- [EXERCISE BRIEF]:
From the records below, please repeat exactly the line that has "ATOM 13 N N", the line that has "ATOM 53 C C", and every line between them, and nothing else.

- [DATA FOR ANALYSIS]:
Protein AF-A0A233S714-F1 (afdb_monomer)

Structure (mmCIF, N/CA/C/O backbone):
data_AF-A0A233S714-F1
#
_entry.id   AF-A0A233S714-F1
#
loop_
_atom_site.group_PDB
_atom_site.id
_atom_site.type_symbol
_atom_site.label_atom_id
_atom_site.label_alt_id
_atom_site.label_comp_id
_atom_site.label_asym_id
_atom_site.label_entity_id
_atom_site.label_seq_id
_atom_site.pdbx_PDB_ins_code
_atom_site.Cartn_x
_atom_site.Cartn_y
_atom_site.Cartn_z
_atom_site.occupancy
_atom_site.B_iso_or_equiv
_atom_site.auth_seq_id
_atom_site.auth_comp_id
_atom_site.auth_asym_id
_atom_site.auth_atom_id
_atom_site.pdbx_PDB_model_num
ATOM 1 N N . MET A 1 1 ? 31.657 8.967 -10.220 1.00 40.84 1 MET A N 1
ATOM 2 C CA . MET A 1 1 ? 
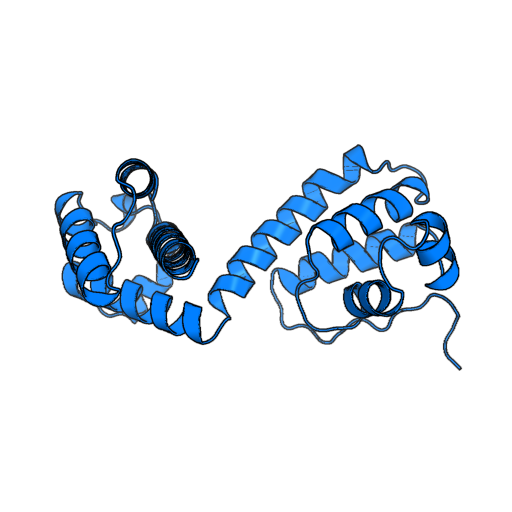30.370 9.175 -10.921 1.00 40.84 1 MET A CA 1
ATOM 3 C C . MET A 1 1 ? 29.705 
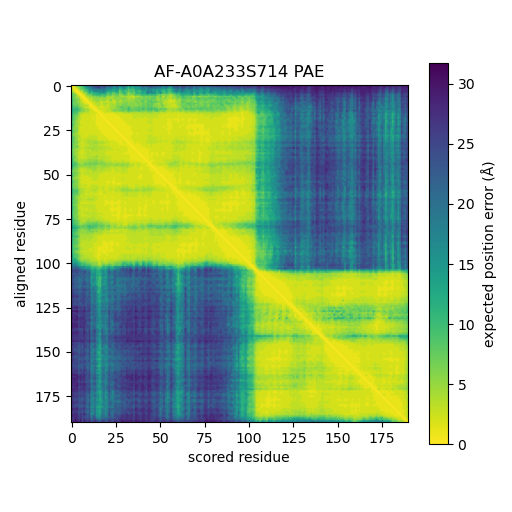7.817 -11.083 1.00 40.84 1 MET A C 1
ATOM 5 O O . MET A 1 1 ? 30.407 6.886 -11.451 1.00 40.84 1 MET A O 1
ATOM 9 N N . GLY A 1 2 ? 28.427 7.679 -10.719 1.00 52.44 2 GLY A N 1
ATOM 10 C CA . GLY A 1 2 ? 27.688 6.413 -10.843 1.00 52.44 2 GLY A CA 1
ATOM 11 C C . GLY A 1 2 ? 27.372 6.067 -12.301 1.00 52.44 2 GLY A C 1
ATOM 12 O O . GLY A 1 2 ? 27.374 6.950 -13.158 1.00 52.44 2 GLY A O 1
ATOM 13 N N . VAL A 1 3 ? 27.122 4.787 -12.581 1.00 60.53 3 VAL A N 1
ATOM 14 C CA . VAL A 1 3 ? 26.758 4.312 -13.924 1.00 60.53 3 VAL A CA 1
ATOM 15 C C . VAL A 1 3 ? 25.372 4.869 -14.291 1.00 60.53 3 VAL A C 1
ATOM 17 O O . VAL A 1 3 ? 24.443 4.732 -13.489 1.00 60.53 3 VAL A O 1
ATOM 20 N N . PRO A 1 4 ? 25.195 5.507 -15.464 1.00 60.66 4 PRO A N 1
ATOM 21 C CA . PRO A 1 4 ? 23.899 6.024 -15.892 1.00 60.66 4 PRO A CA 1
ATOM 22 C C . PRO A 1 4 ? 22.820 4.938 -15.847 1.00 60.66 4 PRO A C 1
ATOM 24 O O . PRO A 1 4 ? 23.013 3.854 -16.384 1.00 60.66 4 PRO A O 1
ATOM 27 N N . GLY A 1 5 ? 21.685 5.238 -15.212 1.00 64.38 5 GLY A N 1
ATOM 28 C CA . GLY A 1 5 ? 20.563 4.304 -15.080 1.00 64.38 5 GLY A CA 1
ATOM 29 C C . GLY A 1 5 ? 20.573 3.462 -13.807 1.00 64.38 5 GLY A C 1
ATOM 30 O O . GLY A 1 5 ? 19.518 2.980 -13.431 1.00 64.38 5 GLY A O 1
ATOM 31 N N . GLN A 1 6 ? 21.683 3.341 -13.072 1.00 81.00 6 GLN A N 1
ATOM 32 C CA . GLN A 1 6 ? 21.674 2.590 -11.812 1.00 81.00 6 GLN A CA 1
ATOM 33 C C . GLN A 1 6 ? 21.087 3.413 -10.661 1.00 81.00 6 GLN A C 1
ATOM 35 O O . GLN A 1 6 ? 21.679 4.399 -10.217 1.00 81.00 6 GLN A O 1
ATOM 40 N N . PHE A 1 7 ? 19.938 2.977 -10.143 1.00 83.88 7 PHE A N 1
ATOM 41 C CA . PHE A 1 7 ? 19.339 3.535 -8.934 1.00 83.88 7 PHE A CA 1
ATOM 42 C C . PHE A 1 7 ? 19.837 2.798 -7.696 1.00 83.88 7 PHE A C 1
ATOM 44 O O . PHE A 1 7 ? 19.830 1.569 -7.634 1.00 83.88 7 PHE A O 1
ATOM 51 N N . LYS A 1 8 ? 20.248 3.554 -6.675 1.00 82.88 8 LYS A N 1
ATOM 52 C CA . LYS A 1 8 ? 20.589 2.973 -5.377 1.00 82.88 8 LYS A CA 1
ATOM 53 C C . LYS A 1 8 ? 19.297 2.549 -4.678 1.00 82.88 8 LYS A C 1
ATOM 55 O O . LYS A 1 8 ? 18.467 3.402 -4.376 1.00 82.88 8 LYS A O 1
ATOM 60 N N . LYS A 1 9 ? 19.155 1.251 -4.399 1.00 84.81 9 LYS A N 1
ATOM 61 C CA . LYS A 1 9 ? 18.035 0.729 -3.605 1.00 84.81 9 LYS A CA 1
ATOM 62 C C . LYS A 1 9 ? 18.007 1.377 -2.208 1.00 84.81 9 LYS A C 1
ATOM 64 O O . LYS A 1 9 ? 19.061 1.425 -1.560 1.00 84.81 9 LYS A O 1
ATOM 69 N N . PRO A 1 10 ? 16.849 1.865 -1.728 1.00 80.56 10 PRO A N 1
ATOM 70 C CA . PRO A 1 10 ? 16.700 2.346 -0.363 1.00 80.56 10 PRO A CA 1
ATOM 71 C C . PRO A 1 10 ? 16.878 1.203 0.633 1.00 80.56 10 PRO A C 1
ATOM 73 O O . PRO A 1 10 ? 16.523 0.053 0.374 1.00 80.56 10 PRO A O 1
ATOM 76 N N . SER A 1 11 ? 17.386 1.533 1.819 1.00 79.00 11 SER A N 1
ATOM 77 C CA . SER A 1 11 ? 17.393 0.598 2.943 1.00 79.00 11 SER A CA 1
ATOM 78 C C . SER A 1 11 ? 15.988 0.523 3.541 1.00 79.00 11 SER A C 1
ATOM 80 O O . SER A 1 11 ? 15.656 1.276 4.453 1.00 79.00 11 SER A O 1
ATOM 82 N N . LEU A 1 12 ? 15.156 -0.367 3.005 1.00 73.88 12 LEU A N 1
ATOM 83 C CA . LEU A 1 12 ? 13.804 -0.622 3.501 1.00 73.88 12 LEU A CA 1
ATOM 84 C C . LEU A 1 12 ? 13.814 -1.749 4.545 1.00 73.88 12 LEU A C 1
ATOM 86 O O . LEU A 1 12 ? 14.524 -2.741 4.332 1.00 73.88 12 LEU A O 1
ATOM 90 N N . PRO A 1 13 ? 13.040 -1.652 5.644 1.00 69.81 13 PRO A N 1
ATOM 91 C CA . PRO A 1 13 ? 12.799 -2.792 6.527 1.00 69.81 13 PRO A CA 1
ATOM 92 C C . PRO A 1 13 ? 12.115 -3.931 5.755 1.00 69.81 13 PRO A C 1
ATOM 94 O O . PRO A 1 13 ? 11.543 -3.713 4.687 1.00 69.81 13 PRO A O 1
ATOM 97 N N . ALA A 1 14 ? 12.187 -5.157 6.277 1.00 67.12 14 ALA A N 1
ATOM 98 C CA . ALA A 1 14 ? 11.447 -6.275 5.695 1.00 67.12 14 ALA A CA 1
ATOM 99 C C . ALA A 1 14 ? 9.934 -5.974 5.706 1.00 67.12 14 ALA A C 1
ATOM 101 O O . ALA A 1 14 ? 9.413 -5.478 6.706 1.00 67.12 14 ALA A O 1
ATOM 102 N N . GLY A 1 15 ? 9.243 -6.239 4.595 1.00 75.56 15 GLY A N 1
ATOM 103 C CA . GLY A 1 15 ? 7.813 -5.961 4.445 1.00 75.56 15 GLY A CA 1
ATOM 104 C C . GLY A 1 15 ? 7.403 -5.644 3.006 1.00 75.56 15 GLY A C 1
ATOM 105 O O . GLY A 1 15 ? 8.234 -5.588 2.103 1.00 75.56 15 GLY A O 1
ATOM 106 N N . ARG A 1 16 ? 6.114 -5.355 2.804 1.00 86.38 16 ARG A N 1
ATOM 107 C CA . ARG A 1 16 ? 5.480 -5.236 1.479 1.00 86.38 16 ARG A CA 1
ATOM 108 C C . ARG A 1 16 ? 6.036 -4.091 0.633 1.00 86.38 16 ARG A C 1
ATOM 110 O O . ARG A 1 16 ? 
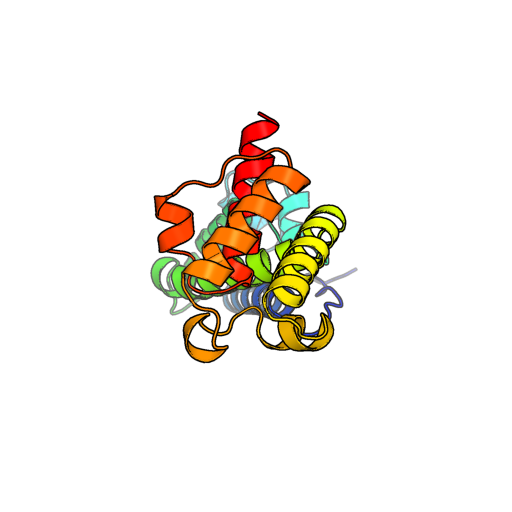6.109 -4.198 -0.586 1.00 86.38 16 ARG A O 1
ATOM 117 N N . LEU A 1 17 ? 6.476 -3.000 1.268 1.00 84.19 17 LEU A N 1
ATOM 118 C CA . LEU A 1 17 ? 7.139 -1.899 0.560 1.00 84.19 17 LEU A CA 1
ATOM 119 C C . LEU A 1 17 ? 8.502 -2.320 -0.012 1.00 84.19 17 LEU A C 1
ATOM 121 O O . LEU A 1 17 ? 8.867 -1.866 -1.096 1.00 84.19 17 LEU A O 1
ATOM 125 N N . ARG A 1 18 ? 9.244 -3.186 0.696 1.00 84.31 18 ARG A N 1
ATOM 126 C CA . ARG A 1 18 ? 10.487 -3.768 0.176 1.00 84.31 18 ARG A CA 1
ATOM 127 C C . ARG A 1 18 ? 10.176 -4.672 -1.013 1.00 84.31 18 ARG A C 1
ATOM 129 O O . ARG A 1 18 ? 10.813 -4.495 -2.042 1.00 84.31 18 ARG A O 1
ATOM 136 N N . ASP A 1 19 ? 9.170 -5.537 -0.901 1.00 90.81 19 ASP A N 1
ATOM 137 C CA . ASP A 1 19 ? 8.782 -6.459 -1.978 1.00 90.81 19 ASP A CA 1
ATOM 138 C C . ASP A 1 19 ? 8.412 -5.703 -3.268 1.00 90.81 19 ASP A C 1
ATOM 140 O O . ASP A 1 19 ? 8.916 -6.020 -4.346 1.00 90.81 19 ASP A O 1
ATOM 144 N N . LEU A 1 20 ? 7.607 -4.637 -3.159 1.00 93.38 20 LEU A N 1
ATOM 145 C CA . LEU A 1 20 ? 7.278 -3.767 -4.293 1.00 93.38 20 LEU A CA 1
ATOM 146 C C . LEU A 1 20 ? 8.525 -3.090 -4.882 1.00 93.38 20 LEU A C 1
ATOM 148 O O . LEU A 1 20 ? 8.696 -3.056 -6.101 1.00 93.38 20 LEU A O 1
ATOM 152 N N . ASN A 1 21 ? 9.387 -2.518 -4.034 1.00 94.50 21 ASN A N 1
ATOM 153 C CA . ASN A 1 21 ? 10.602 -1.854 -4.504 1.00 94.50 21 ASN A CA 1
ATOM 154 C C . ASN A 1 21 ? 11.528 -2.855 -5.216 1.00 94.50 21 ASN A C 1
ATOM 156 O O . ASN A 1 21 ? 12.047 -2.555 -6.289 1.00 94.50 21 ASN A O 1
ATOM 160 N N . ASP A 1 22 ? 11.679 -4.062 -4.674 1.00 94.62 22 ASP A N 1
ATOM 161 C CA . ASP A 1 22 ? 12.474 -5.123 -5.280 1.00 94.62 22 ASP A CA 1
ATOM 162 C C . ASP A 1 22 ? 11.911 -5.567 -6.633 1.00 94.62 22 ASP A C 1
ATOM 164 O O . ASP A 1 22 ? 12.692 -5.692 -7.581 1.00 94.62 22 ASP A O 1
ATOM 168 N N . ALA A 1 23 ? 10.588 -5.704 -6.763 1.00 95.44 23 ALA A N 1
ATOM 169 C CA . ALA A 1 23 ? 9.927 -6.010 -8.032 1.00 95.44 23 ALA A CA 1
ATOM 170 C C . ALA A 1 23 ? 10.164 -4.918 -9.091 1.00 95.44 23 ALA A C 1
ATOM 172 O O . ALA A 1 23 ? 10.536 -5.221 -10.225 1.00 95.44 23 ALA A O 1
ATOM 173 N N . LEU A 1 24 ? 10.041 -3.637 -8.722 1.00 95.38 24 LEU A N 1
ATOM 174 C CA . LEU A 1 24 ? 10.323 -2.519 -9.633 1.00 95.38 24 LEU A CA 1
ATOM 175 C C . LEU A 1 24 ? 11.787 -2.493 -10.082 1.00 95.38 24 LEU A C 1
ATOM 177 O O . LEU A 1 24 ? 12.075 -2.256 -11.256 1.00 95.38 24 LEU A O 1
ATOM 181 N N . HIS A 1 25 ? 12.722 -2.755 -9.169 1.00 95.06 25 HIS A N 1
ATOM 182 C CA . HIS A 1 25 ? 14.147 -2.836 -9.499 1.00 95.06 25 HIS A CA 1
ATOM 183 C C . HIS A 1 25 ? 14.480 -4.057 -10.363 1.00 95.06 25 HIS A C 1
ATOM 185 O O . HIS A 1 25 ? 15.325 -3.955 -11.252 1.00 95.06 25 HIS A O 1
ATOM 191 N N . ALA A 1 26 ? 13.820 -5.195 -10.143 1.00 94.56 26 ALA A N 1
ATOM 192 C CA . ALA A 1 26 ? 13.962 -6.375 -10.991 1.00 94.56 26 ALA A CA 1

- [EXERCISE RESPONSE]:
ATOM 13 N N . VAL A 1 3 ? 27.122 4.787 -12.581 1.00 60.53 3 VAL A N 1
ATOM 14 C CA . VAL A 1 3 ? 26.758 4.312 -13.924 1.00 60.53 3 VAL A CA 1
ATOM 15 C C . VAL A 1 3 ? 25.372 4.869 -14.291 1.00 60.53 3 VAL A C 1
ATOM 17 O O . VAL A 1 3 ? 24.443 4.732 -13.489 1.00 60.53 3 VAL A O 1
ATOM 20 N N . PRO A 1 4 ? 25.195 5.507 -15.464 1.00 60.66 4 PRO A N 1
ATOM 21 C CA . PRO A 1 4 ? 23.899 6.024 -15.892 1.00 60.66 4 PRO A CA 1
ATOM 22 C C . PRO A 1 4 ? 22.820 4.938 -15.847 1.00 60.66 4 PRO A C 1
ATOM 24 O O . PRO A 1 4 ? 23.013 3.854 -16.384 1.00 60.66 4 PRO A O 1
ATOM 27 N N . GLY A 1 5 ? 21.685 5.238 -15.212 1.00 64.38 5 GLY A N 1
ATOM 28 C CA . GLY A 1 5 ? 20.563 4.304 -15.080 1.00 64.38 5 GLY A CA 1
ATOM 29 C C . GLY A 1 5 ? 20.573 3.462 -13.807 1.00 64.38 5 GLY A C 1
ATOM 30 O O . GLY A 1 5 ? 19.518 2.980 -13.431 1.00 64.38 5 GLY A O 1
ATOM 31 N N . GLN A 1 6 ? 21.683 3.341 -13.072 1.00 81.00 6 GLN A N 1
ATOM 32 C CA . GLN A 1 6 ? 21.674 2.590 -11.812 1.00 81.00 6 GLN A CA 1
ATOM 33 C C . GLN A 1 6 ? 21.087 3.413 -10.661 1.00 81.00 6 GLN A C 1
ATOM 35 O O . GLN A 1 6 ? 21.679 4.399 -10.217 1.00 81.00 6 GLN A O 1
ATOM 40 N N . PHE A 1 7 ? 19.938 2.977 -10.143 1.00 83.88 7 PHE A N 1
ATOM 41 C CA . PHE A 1 7 ? 19.339 3.535 -8.934 1.00 83.88 7 PHE A CA 1
ATOM 42 C C . PHE A 1 7 ? 19.837 2.798 -7.696 1.00 83.88 7 PHE A C 1
ATOM 44 O O . PHE A 1 7 ? 19.830 1.569 -7.634 1.00 83.88 7 PHE A O 1
ATOM 51 N N . LYS A 1 8 ? 20.248 3.554 -6.675 1.00 82.88 8 LYS A N 1
ATOM 52 C CA . LYS A 1 8 ? 20.589 2.973 -5.377 1.00 82.88 8 LYS A CA 1
ATOM 53 C C . LYS A 1 8 ? 19.297 2.549 -4.678 1.00 82.88 8 LYS A C 1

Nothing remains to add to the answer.